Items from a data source
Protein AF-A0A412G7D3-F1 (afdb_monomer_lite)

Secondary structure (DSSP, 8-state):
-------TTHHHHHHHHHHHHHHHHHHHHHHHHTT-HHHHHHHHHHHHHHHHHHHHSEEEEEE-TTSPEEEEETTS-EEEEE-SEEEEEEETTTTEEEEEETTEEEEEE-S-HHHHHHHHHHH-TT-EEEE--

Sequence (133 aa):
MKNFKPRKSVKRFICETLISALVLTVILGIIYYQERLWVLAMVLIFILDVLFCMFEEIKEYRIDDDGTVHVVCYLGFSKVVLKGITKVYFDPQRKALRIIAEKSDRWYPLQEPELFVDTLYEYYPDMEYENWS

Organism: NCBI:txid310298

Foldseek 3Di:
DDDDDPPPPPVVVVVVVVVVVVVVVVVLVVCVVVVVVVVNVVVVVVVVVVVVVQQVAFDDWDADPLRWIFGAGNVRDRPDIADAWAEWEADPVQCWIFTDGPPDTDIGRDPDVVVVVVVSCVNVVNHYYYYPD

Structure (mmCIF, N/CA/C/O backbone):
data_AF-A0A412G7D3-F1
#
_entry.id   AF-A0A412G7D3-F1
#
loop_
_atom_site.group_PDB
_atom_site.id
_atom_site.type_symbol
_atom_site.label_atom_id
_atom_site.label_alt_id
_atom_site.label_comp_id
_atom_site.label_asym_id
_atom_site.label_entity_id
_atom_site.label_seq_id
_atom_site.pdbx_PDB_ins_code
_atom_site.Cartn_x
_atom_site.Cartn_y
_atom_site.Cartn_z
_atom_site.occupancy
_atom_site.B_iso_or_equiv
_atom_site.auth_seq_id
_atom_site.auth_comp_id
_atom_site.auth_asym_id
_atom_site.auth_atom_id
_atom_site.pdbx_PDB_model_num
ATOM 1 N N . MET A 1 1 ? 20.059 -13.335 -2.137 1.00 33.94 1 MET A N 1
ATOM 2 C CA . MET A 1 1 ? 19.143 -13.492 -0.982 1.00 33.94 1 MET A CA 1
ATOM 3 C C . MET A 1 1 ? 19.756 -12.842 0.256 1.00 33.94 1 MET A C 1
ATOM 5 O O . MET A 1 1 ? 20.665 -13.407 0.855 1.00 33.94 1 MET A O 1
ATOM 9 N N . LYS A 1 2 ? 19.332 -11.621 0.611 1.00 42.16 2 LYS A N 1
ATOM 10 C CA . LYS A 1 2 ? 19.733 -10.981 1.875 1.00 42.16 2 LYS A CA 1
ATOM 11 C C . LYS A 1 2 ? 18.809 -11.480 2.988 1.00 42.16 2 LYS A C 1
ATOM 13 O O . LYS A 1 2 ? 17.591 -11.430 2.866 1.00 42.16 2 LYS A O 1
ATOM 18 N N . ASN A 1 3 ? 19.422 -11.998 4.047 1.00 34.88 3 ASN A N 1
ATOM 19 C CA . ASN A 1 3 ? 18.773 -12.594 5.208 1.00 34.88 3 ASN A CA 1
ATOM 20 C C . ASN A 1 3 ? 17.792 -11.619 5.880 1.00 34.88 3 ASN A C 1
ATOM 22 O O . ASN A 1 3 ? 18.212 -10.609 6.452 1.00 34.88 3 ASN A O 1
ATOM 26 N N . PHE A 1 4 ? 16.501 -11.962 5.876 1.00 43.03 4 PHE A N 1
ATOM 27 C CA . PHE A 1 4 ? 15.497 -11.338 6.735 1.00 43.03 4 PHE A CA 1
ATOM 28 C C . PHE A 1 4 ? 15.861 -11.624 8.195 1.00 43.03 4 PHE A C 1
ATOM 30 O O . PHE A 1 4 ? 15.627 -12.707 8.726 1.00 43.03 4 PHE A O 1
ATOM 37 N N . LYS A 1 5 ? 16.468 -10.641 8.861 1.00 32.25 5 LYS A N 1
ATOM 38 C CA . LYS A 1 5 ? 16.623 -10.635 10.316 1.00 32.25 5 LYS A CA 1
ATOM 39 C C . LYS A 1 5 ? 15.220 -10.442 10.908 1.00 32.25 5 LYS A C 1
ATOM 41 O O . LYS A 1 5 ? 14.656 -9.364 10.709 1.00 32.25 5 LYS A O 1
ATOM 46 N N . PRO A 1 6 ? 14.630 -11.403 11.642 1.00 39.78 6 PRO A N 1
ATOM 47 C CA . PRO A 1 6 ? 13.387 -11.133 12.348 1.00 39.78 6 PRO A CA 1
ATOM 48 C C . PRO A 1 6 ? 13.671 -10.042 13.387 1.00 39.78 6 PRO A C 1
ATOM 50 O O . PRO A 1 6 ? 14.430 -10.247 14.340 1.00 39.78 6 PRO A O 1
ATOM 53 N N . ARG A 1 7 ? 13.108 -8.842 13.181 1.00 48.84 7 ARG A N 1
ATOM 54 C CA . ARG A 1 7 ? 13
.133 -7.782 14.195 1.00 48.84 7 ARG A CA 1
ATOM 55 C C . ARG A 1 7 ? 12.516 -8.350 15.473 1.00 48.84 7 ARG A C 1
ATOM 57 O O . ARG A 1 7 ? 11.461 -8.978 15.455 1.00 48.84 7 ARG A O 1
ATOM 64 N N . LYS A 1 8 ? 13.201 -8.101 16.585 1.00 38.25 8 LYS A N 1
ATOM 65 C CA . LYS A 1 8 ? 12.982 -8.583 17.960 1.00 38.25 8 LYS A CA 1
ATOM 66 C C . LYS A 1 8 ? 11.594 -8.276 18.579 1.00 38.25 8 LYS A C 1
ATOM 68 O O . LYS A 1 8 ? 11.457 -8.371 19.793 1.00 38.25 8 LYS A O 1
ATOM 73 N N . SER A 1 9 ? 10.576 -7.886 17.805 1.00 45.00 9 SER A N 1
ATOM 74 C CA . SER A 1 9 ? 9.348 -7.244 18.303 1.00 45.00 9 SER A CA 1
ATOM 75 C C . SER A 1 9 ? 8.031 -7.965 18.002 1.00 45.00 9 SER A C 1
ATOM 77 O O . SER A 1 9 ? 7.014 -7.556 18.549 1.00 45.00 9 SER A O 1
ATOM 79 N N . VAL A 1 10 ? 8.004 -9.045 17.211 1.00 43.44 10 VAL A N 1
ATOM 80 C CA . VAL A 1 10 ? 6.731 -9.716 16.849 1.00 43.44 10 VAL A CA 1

...

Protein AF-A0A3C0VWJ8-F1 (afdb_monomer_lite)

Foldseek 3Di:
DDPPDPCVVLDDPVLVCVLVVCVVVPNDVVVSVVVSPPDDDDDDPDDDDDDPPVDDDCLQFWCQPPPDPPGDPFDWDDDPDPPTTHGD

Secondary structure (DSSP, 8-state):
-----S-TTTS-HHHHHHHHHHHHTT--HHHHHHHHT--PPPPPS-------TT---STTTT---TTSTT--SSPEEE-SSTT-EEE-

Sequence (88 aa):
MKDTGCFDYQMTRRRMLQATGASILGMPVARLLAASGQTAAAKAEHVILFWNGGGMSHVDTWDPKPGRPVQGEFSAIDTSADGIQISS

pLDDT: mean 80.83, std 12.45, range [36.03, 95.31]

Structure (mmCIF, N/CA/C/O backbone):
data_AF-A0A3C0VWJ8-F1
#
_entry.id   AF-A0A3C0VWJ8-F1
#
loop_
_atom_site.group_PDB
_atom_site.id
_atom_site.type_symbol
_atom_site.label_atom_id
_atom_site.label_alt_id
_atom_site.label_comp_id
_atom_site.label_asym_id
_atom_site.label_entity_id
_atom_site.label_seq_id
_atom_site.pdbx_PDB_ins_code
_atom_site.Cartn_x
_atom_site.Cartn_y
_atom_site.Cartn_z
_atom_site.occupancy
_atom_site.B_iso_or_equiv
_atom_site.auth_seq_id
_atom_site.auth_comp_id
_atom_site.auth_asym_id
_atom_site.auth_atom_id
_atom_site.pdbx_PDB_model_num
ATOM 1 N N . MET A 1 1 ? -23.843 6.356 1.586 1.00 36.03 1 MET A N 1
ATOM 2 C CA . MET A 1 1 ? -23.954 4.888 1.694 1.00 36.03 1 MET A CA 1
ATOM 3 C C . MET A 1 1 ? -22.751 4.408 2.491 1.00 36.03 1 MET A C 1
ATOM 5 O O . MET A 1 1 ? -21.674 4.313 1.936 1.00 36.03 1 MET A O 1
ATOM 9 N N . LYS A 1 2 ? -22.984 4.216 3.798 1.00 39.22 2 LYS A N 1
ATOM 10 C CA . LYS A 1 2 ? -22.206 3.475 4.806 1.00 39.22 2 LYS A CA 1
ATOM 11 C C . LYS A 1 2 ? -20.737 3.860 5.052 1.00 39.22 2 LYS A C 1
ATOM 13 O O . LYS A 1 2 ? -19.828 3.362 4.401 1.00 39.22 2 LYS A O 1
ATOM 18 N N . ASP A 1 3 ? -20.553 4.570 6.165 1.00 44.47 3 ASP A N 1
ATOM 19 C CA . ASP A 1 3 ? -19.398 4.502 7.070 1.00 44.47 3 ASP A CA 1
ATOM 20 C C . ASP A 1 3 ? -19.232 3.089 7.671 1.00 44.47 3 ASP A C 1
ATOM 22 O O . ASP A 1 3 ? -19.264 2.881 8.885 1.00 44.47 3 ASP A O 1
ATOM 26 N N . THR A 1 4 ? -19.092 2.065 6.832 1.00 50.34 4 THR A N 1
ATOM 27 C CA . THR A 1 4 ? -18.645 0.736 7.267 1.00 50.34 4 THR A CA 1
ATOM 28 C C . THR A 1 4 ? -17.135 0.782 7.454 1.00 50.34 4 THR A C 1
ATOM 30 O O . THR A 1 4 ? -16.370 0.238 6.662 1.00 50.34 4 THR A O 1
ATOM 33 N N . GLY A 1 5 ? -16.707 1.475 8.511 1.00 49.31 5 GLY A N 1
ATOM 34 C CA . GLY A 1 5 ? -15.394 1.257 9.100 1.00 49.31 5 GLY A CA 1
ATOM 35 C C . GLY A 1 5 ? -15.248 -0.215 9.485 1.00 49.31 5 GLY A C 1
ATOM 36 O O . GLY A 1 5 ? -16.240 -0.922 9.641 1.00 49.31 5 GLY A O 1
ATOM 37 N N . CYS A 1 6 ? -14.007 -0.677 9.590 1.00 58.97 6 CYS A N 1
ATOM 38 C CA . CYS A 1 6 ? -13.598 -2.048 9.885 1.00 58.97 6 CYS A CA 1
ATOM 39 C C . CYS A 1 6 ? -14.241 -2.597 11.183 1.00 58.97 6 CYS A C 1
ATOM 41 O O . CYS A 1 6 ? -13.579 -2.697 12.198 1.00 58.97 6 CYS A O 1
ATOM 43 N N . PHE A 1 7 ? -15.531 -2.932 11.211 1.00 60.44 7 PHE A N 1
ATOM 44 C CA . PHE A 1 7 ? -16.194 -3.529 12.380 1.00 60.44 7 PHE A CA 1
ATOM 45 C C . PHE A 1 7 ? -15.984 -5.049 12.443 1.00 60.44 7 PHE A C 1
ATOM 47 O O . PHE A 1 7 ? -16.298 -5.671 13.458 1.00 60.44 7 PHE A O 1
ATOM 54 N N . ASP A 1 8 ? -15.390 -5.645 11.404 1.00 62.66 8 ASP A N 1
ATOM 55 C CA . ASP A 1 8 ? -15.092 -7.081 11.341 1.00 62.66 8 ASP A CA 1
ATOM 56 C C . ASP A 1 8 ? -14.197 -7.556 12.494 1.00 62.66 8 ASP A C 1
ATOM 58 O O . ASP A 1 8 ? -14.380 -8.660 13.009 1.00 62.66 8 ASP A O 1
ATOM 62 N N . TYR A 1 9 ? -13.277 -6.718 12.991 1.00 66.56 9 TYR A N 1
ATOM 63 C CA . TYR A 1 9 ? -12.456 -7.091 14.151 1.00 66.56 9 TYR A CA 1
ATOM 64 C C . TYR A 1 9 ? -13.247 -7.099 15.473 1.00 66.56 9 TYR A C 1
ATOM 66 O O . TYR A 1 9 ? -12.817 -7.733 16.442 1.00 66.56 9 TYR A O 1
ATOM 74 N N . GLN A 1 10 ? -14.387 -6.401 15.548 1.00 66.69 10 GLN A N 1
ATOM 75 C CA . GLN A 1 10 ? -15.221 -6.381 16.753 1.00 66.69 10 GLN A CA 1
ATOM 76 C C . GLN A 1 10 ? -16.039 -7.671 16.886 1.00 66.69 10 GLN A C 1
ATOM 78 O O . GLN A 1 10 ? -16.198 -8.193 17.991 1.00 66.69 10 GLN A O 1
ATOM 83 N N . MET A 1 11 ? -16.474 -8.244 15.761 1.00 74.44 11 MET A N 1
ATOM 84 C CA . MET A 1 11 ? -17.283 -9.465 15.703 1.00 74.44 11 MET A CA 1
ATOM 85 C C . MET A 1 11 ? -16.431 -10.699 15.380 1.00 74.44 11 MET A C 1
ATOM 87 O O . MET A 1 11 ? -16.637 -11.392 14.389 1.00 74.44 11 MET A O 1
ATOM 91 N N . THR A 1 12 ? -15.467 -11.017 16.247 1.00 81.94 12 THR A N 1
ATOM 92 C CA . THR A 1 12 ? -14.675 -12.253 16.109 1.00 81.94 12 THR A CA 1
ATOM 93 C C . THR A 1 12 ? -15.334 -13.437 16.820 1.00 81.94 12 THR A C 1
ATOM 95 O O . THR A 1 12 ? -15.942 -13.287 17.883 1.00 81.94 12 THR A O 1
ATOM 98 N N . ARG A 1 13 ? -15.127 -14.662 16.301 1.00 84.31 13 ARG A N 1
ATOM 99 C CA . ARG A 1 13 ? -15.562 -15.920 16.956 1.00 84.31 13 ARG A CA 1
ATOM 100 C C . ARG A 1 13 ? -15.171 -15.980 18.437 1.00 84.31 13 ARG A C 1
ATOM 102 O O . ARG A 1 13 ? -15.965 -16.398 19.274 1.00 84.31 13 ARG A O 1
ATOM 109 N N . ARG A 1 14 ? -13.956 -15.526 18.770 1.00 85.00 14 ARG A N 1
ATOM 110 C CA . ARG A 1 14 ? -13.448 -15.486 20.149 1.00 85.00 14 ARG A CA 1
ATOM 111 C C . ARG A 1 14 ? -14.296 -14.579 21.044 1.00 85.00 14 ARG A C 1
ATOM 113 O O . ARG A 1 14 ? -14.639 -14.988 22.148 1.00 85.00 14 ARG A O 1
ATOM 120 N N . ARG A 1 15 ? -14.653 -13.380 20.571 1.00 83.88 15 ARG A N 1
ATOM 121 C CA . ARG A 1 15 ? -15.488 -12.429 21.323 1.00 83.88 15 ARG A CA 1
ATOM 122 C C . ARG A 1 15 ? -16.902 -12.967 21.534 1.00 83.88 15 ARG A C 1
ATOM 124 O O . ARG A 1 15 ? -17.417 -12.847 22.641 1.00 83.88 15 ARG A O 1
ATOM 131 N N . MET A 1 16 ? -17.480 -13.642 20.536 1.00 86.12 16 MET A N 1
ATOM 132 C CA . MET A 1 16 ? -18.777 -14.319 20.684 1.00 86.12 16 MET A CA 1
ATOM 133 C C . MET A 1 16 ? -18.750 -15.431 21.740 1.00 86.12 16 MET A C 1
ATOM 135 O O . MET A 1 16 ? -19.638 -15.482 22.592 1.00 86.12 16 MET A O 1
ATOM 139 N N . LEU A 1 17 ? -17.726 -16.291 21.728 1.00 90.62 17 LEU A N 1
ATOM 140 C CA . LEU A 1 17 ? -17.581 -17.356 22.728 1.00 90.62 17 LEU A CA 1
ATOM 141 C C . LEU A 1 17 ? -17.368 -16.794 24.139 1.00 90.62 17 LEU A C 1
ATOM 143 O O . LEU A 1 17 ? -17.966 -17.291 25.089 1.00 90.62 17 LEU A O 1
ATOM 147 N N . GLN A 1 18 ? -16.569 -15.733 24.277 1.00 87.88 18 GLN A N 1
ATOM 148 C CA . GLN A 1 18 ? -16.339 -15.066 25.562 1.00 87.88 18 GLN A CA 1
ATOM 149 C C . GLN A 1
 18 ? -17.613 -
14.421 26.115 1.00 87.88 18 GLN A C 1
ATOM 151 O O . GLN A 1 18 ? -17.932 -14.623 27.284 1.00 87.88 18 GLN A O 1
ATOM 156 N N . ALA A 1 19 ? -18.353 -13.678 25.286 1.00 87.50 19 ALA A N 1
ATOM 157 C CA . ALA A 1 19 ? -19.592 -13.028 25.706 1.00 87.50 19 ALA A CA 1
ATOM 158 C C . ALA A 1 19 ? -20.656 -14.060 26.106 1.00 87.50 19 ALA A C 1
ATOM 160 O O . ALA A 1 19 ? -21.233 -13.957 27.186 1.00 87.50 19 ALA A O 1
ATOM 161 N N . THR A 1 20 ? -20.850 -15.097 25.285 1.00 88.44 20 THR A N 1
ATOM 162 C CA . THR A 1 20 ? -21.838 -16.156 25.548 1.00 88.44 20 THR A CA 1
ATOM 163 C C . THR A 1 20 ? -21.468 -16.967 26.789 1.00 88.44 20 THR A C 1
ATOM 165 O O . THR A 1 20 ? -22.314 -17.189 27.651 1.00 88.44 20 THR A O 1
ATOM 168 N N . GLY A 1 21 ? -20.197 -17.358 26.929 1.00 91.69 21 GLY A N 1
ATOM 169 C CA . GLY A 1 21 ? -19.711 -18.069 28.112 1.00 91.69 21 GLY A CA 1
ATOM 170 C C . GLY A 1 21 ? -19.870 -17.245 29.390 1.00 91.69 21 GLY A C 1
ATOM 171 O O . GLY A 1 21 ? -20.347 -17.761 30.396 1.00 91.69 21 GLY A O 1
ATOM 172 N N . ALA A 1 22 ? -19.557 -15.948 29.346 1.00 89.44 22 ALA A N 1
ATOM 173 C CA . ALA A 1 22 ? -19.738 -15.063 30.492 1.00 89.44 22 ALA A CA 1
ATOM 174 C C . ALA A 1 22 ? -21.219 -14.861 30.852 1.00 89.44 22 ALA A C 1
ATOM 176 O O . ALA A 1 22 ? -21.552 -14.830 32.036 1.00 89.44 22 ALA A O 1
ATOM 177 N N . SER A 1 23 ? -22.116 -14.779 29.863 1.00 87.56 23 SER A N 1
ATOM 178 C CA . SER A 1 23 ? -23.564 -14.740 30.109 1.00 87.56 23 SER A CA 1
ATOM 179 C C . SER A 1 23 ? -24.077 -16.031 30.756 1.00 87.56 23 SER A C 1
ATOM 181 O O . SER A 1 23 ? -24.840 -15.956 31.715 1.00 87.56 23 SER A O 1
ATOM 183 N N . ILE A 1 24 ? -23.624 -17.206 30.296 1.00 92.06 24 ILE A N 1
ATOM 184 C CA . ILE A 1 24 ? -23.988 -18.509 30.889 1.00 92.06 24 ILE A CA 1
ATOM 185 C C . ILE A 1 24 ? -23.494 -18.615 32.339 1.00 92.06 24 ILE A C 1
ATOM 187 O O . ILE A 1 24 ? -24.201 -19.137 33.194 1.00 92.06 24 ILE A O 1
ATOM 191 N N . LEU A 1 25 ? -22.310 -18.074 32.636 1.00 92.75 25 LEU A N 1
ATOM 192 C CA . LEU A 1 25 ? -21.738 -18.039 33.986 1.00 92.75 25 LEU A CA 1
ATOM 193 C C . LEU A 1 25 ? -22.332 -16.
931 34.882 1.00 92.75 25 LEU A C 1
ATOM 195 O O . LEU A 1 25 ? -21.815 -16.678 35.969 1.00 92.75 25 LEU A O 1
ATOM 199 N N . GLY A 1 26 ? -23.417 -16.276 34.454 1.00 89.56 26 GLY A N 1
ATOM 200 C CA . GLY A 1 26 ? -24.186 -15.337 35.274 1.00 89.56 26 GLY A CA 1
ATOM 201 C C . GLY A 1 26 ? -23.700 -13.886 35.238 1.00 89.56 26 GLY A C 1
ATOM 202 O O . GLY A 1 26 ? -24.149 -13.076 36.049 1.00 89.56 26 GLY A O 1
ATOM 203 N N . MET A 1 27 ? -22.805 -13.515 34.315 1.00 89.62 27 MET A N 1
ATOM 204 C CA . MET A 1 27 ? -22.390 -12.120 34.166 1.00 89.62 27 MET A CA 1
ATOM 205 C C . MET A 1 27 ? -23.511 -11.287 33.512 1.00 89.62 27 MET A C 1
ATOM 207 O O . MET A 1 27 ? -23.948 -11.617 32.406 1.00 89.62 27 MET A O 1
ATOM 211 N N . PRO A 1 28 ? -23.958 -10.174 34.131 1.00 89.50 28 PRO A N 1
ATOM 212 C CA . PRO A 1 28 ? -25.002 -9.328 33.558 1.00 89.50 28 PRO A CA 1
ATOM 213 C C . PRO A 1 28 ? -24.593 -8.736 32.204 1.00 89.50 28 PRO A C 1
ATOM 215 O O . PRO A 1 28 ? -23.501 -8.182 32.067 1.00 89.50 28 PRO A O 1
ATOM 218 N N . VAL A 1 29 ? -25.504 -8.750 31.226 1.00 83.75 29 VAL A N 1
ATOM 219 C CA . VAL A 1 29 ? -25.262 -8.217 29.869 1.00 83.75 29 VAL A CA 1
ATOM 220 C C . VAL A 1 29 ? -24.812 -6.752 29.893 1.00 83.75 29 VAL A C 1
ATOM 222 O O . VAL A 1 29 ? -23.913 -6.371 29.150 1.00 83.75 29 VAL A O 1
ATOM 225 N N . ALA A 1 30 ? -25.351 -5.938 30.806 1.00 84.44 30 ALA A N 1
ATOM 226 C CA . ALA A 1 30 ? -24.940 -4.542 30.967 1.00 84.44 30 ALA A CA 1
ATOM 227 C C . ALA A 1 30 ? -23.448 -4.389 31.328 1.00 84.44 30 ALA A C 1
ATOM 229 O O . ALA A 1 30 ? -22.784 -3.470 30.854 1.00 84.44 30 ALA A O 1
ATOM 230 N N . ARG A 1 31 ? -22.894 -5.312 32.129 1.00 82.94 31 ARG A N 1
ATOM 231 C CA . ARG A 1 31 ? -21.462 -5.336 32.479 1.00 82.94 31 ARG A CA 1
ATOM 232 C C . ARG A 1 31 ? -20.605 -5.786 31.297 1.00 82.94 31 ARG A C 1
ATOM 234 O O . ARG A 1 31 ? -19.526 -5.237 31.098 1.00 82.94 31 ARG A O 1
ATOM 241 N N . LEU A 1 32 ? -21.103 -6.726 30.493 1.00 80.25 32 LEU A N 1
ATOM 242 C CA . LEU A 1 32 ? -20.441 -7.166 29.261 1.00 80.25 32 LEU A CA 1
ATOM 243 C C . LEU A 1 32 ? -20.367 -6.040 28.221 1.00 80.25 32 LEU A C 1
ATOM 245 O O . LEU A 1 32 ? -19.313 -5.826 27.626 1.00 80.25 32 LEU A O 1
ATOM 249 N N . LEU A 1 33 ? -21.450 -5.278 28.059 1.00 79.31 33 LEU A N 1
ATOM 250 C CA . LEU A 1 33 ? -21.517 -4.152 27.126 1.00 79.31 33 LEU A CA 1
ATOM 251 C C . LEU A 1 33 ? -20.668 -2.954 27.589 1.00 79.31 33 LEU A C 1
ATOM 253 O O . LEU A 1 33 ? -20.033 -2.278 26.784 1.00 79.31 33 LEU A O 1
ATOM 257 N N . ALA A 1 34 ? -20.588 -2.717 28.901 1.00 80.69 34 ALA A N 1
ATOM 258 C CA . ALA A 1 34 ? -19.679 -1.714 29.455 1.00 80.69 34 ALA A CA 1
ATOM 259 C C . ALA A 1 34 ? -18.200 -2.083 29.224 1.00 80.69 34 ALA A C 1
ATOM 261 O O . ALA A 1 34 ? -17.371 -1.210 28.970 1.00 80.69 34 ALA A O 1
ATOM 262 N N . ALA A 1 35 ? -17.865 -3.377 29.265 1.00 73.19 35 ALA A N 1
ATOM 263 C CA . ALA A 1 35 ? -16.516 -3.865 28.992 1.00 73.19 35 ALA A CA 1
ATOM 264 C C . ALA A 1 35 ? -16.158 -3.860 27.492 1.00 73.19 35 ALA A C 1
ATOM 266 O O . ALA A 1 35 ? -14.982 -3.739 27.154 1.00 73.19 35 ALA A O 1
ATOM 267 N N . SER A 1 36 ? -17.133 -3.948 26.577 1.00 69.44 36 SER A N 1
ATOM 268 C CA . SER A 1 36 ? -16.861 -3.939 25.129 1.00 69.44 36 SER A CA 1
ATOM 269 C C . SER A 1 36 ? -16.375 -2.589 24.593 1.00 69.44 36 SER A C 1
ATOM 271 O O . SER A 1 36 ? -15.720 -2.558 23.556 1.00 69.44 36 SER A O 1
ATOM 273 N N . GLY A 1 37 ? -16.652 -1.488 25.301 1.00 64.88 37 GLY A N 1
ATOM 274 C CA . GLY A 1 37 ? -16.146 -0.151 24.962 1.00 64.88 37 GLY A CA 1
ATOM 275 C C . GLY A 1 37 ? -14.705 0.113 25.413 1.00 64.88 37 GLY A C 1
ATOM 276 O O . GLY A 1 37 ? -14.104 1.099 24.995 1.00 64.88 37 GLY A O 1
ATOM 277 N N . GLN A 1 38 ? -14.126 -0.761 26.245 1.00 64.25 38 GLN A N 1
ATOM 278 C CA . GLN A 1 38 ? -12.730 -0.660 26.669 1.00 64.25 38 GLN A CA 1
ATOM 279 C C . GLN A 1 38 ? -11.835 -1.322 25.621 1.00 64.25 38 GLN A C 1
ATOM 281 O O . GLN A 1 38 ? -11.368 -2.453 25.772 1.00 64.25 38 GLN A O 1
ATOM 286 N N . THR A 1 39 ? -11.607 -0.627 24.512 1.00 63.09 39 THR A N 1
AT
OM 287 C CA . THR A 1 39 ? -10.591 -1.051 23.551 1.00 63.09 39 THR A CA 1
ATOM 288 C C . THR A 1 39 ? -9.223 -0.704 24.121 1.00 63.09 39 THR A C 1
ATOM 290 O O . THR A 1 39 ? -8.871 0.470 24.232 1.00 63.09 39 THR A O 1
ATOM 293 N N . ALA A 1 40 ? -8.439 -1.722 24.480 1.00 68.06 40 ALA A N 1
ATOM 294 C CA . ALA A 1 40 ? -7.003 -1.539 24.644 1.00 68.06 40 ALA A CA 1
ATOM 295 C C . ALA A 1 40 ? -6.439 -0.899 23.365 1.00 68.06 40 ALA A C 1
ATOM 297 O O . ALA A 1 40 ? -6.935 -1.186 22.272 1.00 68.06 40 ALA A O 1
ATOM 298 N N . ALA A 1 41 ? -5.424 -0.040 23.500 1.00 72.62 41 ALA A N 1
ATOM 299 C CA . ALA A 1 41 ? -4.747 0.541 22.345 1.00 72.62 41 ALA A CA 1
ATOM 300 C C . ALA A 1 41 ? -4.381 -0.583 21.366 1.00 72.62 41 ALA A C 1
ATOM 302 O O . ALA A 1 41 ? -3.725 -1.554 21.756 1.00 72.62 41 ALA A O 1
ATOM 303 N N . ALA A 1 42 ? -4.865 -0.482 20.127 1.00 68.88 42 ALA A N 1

▸ **What to do**:
What you return should be exactly the lines above, starting at the one with "ATOM 286 N N" and ending at the one with "ATOM 288 C C", and nothing else.

▸ **Final answer**:
ATOM 286 N N . THR A 1 39 ? -11.607 -0.627 24.512 1.00 63.09 39 THR A N 1
AT
OM 287 C CA . THR A 1 39 ? -10.591 -1.051 23.551 1.00 63.09 39 THR A CA 1
ATOM 288 C C . THR A 1 39 ? -9.223 -0.704 24.121 1.00 63.09 39 THR A C 1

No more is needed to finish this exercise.